What is expected: Go to the line containing "ATOM 79 C C" in the records below and print it and every following line exactly, on through the line containing "ATOM 88 O O", then stop.

Supplied material section start

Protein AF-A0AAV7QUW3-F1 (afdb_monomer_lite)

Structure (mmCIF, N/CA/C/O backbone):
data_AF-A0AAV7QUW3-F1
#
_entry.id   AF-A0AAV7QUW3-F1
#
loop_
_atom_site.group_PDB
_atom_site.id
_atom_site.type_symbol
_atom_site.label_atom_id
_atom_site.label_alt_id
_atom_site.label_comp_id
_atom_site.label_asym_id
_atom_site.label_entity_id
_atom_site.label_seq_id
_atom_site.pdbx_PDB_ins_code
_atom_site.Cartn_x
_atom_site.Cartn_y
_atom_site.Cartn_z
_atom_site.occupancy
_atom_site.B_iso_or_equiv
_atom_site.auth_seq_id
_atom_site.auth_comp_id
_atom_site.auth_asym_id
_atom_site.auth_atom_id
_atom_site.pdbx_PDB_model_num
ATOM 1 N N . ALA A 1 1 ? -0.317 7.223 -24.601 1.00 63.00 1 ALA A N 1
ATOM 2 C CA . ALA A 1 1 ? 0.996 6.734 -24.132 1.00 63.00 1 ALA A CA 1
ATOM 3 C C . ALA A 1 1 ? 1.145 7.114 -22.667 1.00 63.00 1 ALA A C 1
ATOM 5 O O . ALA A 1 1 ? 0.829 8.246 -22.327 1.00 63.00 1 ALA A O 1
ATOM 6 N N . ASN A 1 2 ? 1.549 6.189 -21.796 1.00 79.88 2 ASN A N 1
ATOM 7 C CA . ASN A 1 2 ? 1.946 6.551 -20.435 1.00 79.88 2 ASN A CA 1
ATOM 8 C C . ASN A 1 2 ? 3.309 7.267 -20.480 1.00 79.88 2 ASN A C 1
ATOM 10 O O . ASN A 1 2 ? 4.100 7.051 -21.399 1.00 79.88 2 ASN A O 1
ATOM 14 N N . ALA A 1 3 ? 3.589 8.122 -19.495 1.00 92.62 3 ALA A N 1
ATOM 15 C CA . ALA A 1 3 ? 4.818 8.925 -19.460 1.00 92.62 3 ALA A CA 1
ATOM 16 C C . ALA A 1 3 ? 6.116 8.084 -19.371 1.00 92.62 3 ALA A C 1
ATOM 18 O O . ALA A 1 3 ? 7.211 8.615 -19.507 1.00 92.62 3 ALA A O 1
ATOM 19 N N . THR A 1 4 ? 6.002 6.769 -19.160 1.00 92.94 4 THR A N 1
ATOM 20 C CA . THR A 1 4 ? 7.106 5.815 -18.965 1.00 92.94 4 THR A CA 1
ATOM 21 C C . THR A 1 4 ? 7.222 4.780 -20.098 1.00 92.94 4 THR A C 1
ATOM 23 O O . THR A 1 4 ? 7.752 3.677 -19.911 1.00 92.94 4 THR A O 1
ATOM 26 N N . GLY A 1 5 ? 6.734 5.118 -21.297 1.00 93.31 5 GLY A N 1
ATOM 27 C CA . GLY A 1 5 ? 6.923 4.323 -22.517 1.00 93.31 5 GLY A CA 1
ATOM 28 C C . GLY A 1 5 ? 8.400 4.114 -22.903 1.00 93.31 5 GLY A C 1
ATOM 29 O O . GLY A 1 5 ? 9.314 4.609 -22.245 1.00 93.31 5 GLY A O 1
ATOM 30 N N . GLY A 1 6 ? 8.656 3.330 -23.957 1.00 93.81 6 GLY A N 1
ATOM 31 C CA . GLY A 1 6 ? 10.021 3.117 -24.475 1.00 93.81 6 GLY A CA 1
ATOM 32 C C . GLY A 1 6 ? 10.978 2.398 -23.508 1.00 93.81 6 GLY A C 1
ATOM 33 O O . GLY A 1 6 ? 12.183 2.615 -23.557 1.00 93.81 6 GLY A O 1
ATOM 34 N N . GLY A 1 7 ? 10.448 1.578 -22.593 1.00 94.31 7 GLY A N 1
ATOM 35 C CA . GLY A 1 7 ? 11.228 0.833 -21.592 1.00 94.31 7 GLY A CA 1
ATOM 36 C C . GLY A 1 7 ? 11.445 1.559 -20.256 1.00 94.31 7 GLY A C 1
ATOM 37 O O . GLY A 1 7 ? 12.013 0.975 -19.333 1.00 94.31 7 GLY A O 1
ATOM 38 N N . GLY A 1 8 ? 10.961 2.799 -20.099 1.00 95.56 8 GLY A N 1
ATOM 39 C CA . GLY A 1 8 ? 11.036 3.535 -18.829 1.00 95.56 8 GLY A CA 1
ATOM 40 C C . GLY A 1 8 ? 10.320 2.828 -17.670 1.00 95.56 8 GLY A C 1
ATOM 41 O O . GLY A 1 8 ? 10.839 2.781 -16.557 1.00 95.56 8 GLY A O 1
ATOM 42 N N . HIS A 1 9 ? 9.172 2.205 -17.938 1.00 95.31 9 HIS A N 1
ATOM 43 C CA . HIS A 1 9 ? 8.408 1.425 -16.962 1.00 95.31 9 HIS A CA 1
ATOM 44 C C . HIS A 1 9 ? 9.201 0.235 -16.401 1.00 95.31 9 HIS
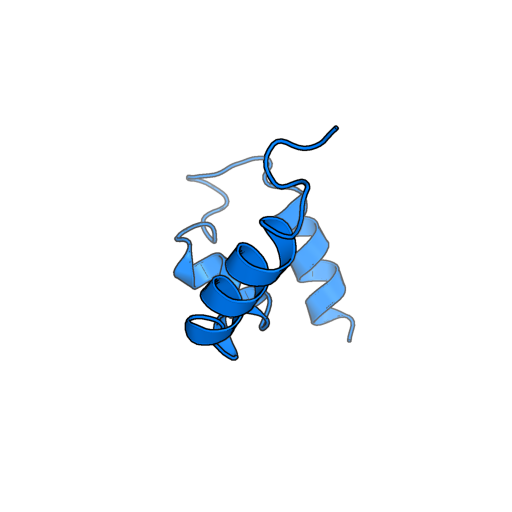 A C 1
ATOM 46 O O . HIS A 1 9 ? 9.106 -0.030 -15.207 1.00 95.31 9 HIS A O 1
ATOM 52 N N . ILE A 1 10 ? 10.043 -0.425 -17.208 1.00 96.44 10 ILE A N 1
ATOM 53 C CA . ILE A 1 10 ? 10.905 -1.523 -16.736 1.00 96.44 10 ILE A CA 1
ATOM 54 C C . ILE A 1 10 ? 11.894 -1.008 -15.689 1.00 96.44 10 ILE A C 1
ATOM 56 O O . ILE A 1 10 ? 12.037 -1.601 -14.622 1.00 96.44 10 ILE A O 1
ATOM 60 N N . LYS A 1 11 ? 12.538 0.134 -15.959 1.00 96.75 11 LYS A N 1
ATOM 61 C CA . LYS A 1 11 ? 13.474 0.763 -15.014 1.00 96.75 11 LYS A CA 1
ATOM 62 C C . LYS A 1 11 ? 12.769 1.220 -13.736 1.00 96.75 11 LYS A C 1
ATOM 64 O O . LYS A 1 11 ? 13.319 1.045 -12.652 1.00 96.75 11 LYS A O 1
ATOM 69 N N . LEU A 1 12 ? 11.565 1.783 -13.859 1.00 96.25 12 LEU A N 1
ATOM 70 C CA . LEU A 1 12 ? 10.764 2.222 -12.715 1.00 96.25 12 LEU A CA 1
ATOM 71 C C . LEU A 1 12 ? 10.398 1.044 -11.803 1.00 96.25 12 LEU A C 1
ATOM 73 O O . LEU A 1 12 ? 10.653 1.109 -10.604 1.00 96.25 12 LEU A O 1
ATOM 77 N N . VAL A 1 13 ? 9.863 -0.042 -12.369 1.00 96.81 13 VAL A N 1
ATOM 78 C CA . VAL A 1 13 ? 9.502 -1.247 -11.607 1.00 96.81 13 VAL A CA 1
ATOM 79 C C . VAL A 1 13 ? 10.743 -1.872 -10.971 1.00 96.81 13 VAL A C 1
ATOM 81 O O . VAL A 1 13 ? 10.735 -2.155 -9.778 1.00 96.81 13 VAL A O 1
ATOM 84 N N . ALA A 1 14 ? 11.844 -2.010 -11.716 1.00 97.88 14 ALA A N 1
ATOM 85 C CA . ALA A 1 14 ? 13.095 -2.543 -11.176 1.00 97.88 14 ALA A CA 1
ATOM 86 C C . ALA A 1 14 ? 13.651 -1.702 -10.014 1.00 97.88 14 ALA A C 1
ATOM 88 O O . ALA A 1 14 ? 14.295 -2.249 -9.122 1.00 97.88 14 ALA A O 1
ATOM 89 N N . LYS A 1 15 ? 13.415 -0.383 -10.007 1.00 97.88 15 LYS A N 1
ATOM 90 C CA . LYS A 1 15 ? 13.755 0.478 -8.871 1.00 97.88 15 LYS A CA 1
ATOM 91 C C . LYS A 1 15 ? 12.828 0.217 -7.681 1.00 97.88 15 LYS A C 1
ATOM 93 O O . LYS A 1 15 ? 13.338 -0.018 -6.595 1.00 97.88 15 LYS A O 1
ATOM 98 N N . ALA A 1 16 ? 11.511 0.203 -7.889 1.00 97.19 16 ALA A N 1
ATOM 99 C CA . ALA A 1 16 ? 10.533 -0.032 -6.822 1.00 97.19 16 ALA A CA 1
ATOM 100 C C . ALA A 1 16 ? 10.739 -1.389 -6.124 1.00 97.19 16 ALA A C 1
ATOM 102 O O . ALA A 1 16 ? 10.683 -1.474 -4.903 1.00 97.19 16 ALA A O 1
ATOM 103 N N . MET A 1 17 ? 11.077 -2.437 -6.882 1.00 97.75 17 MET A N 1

Supplied material section end

Result of the exercise:
ATOM 79 C C . VAL A 1 13 ? 10.743 -1.872 -10.971 1.00 96.81 13 VAL A C 1
ATOM 81 O O . VAL A 1 13 ? 10.735 -2.155 -9.778 1.00 96.81 13 VAL A O 1
ATOM 84 N N . ALA A 1 14 ? 11.844 -2.010 -11.716 1.00 97.88 14 ALA A N 1
ATOM 85 C CA . ALA A 1 14 ? 13.095 -2.543 -11.176 1.00 97.88 14 ALA A CA 1
ATOM 86 C C . ALA A 1 14 ? 13.651 -1.702 -10.014 1.00 97.88 14 ALA A C 1
ATOM 88 O O . ALA A 1 14 ? 14.295 -2.249 -9.122 1.00 97.88 14 ALA A O 1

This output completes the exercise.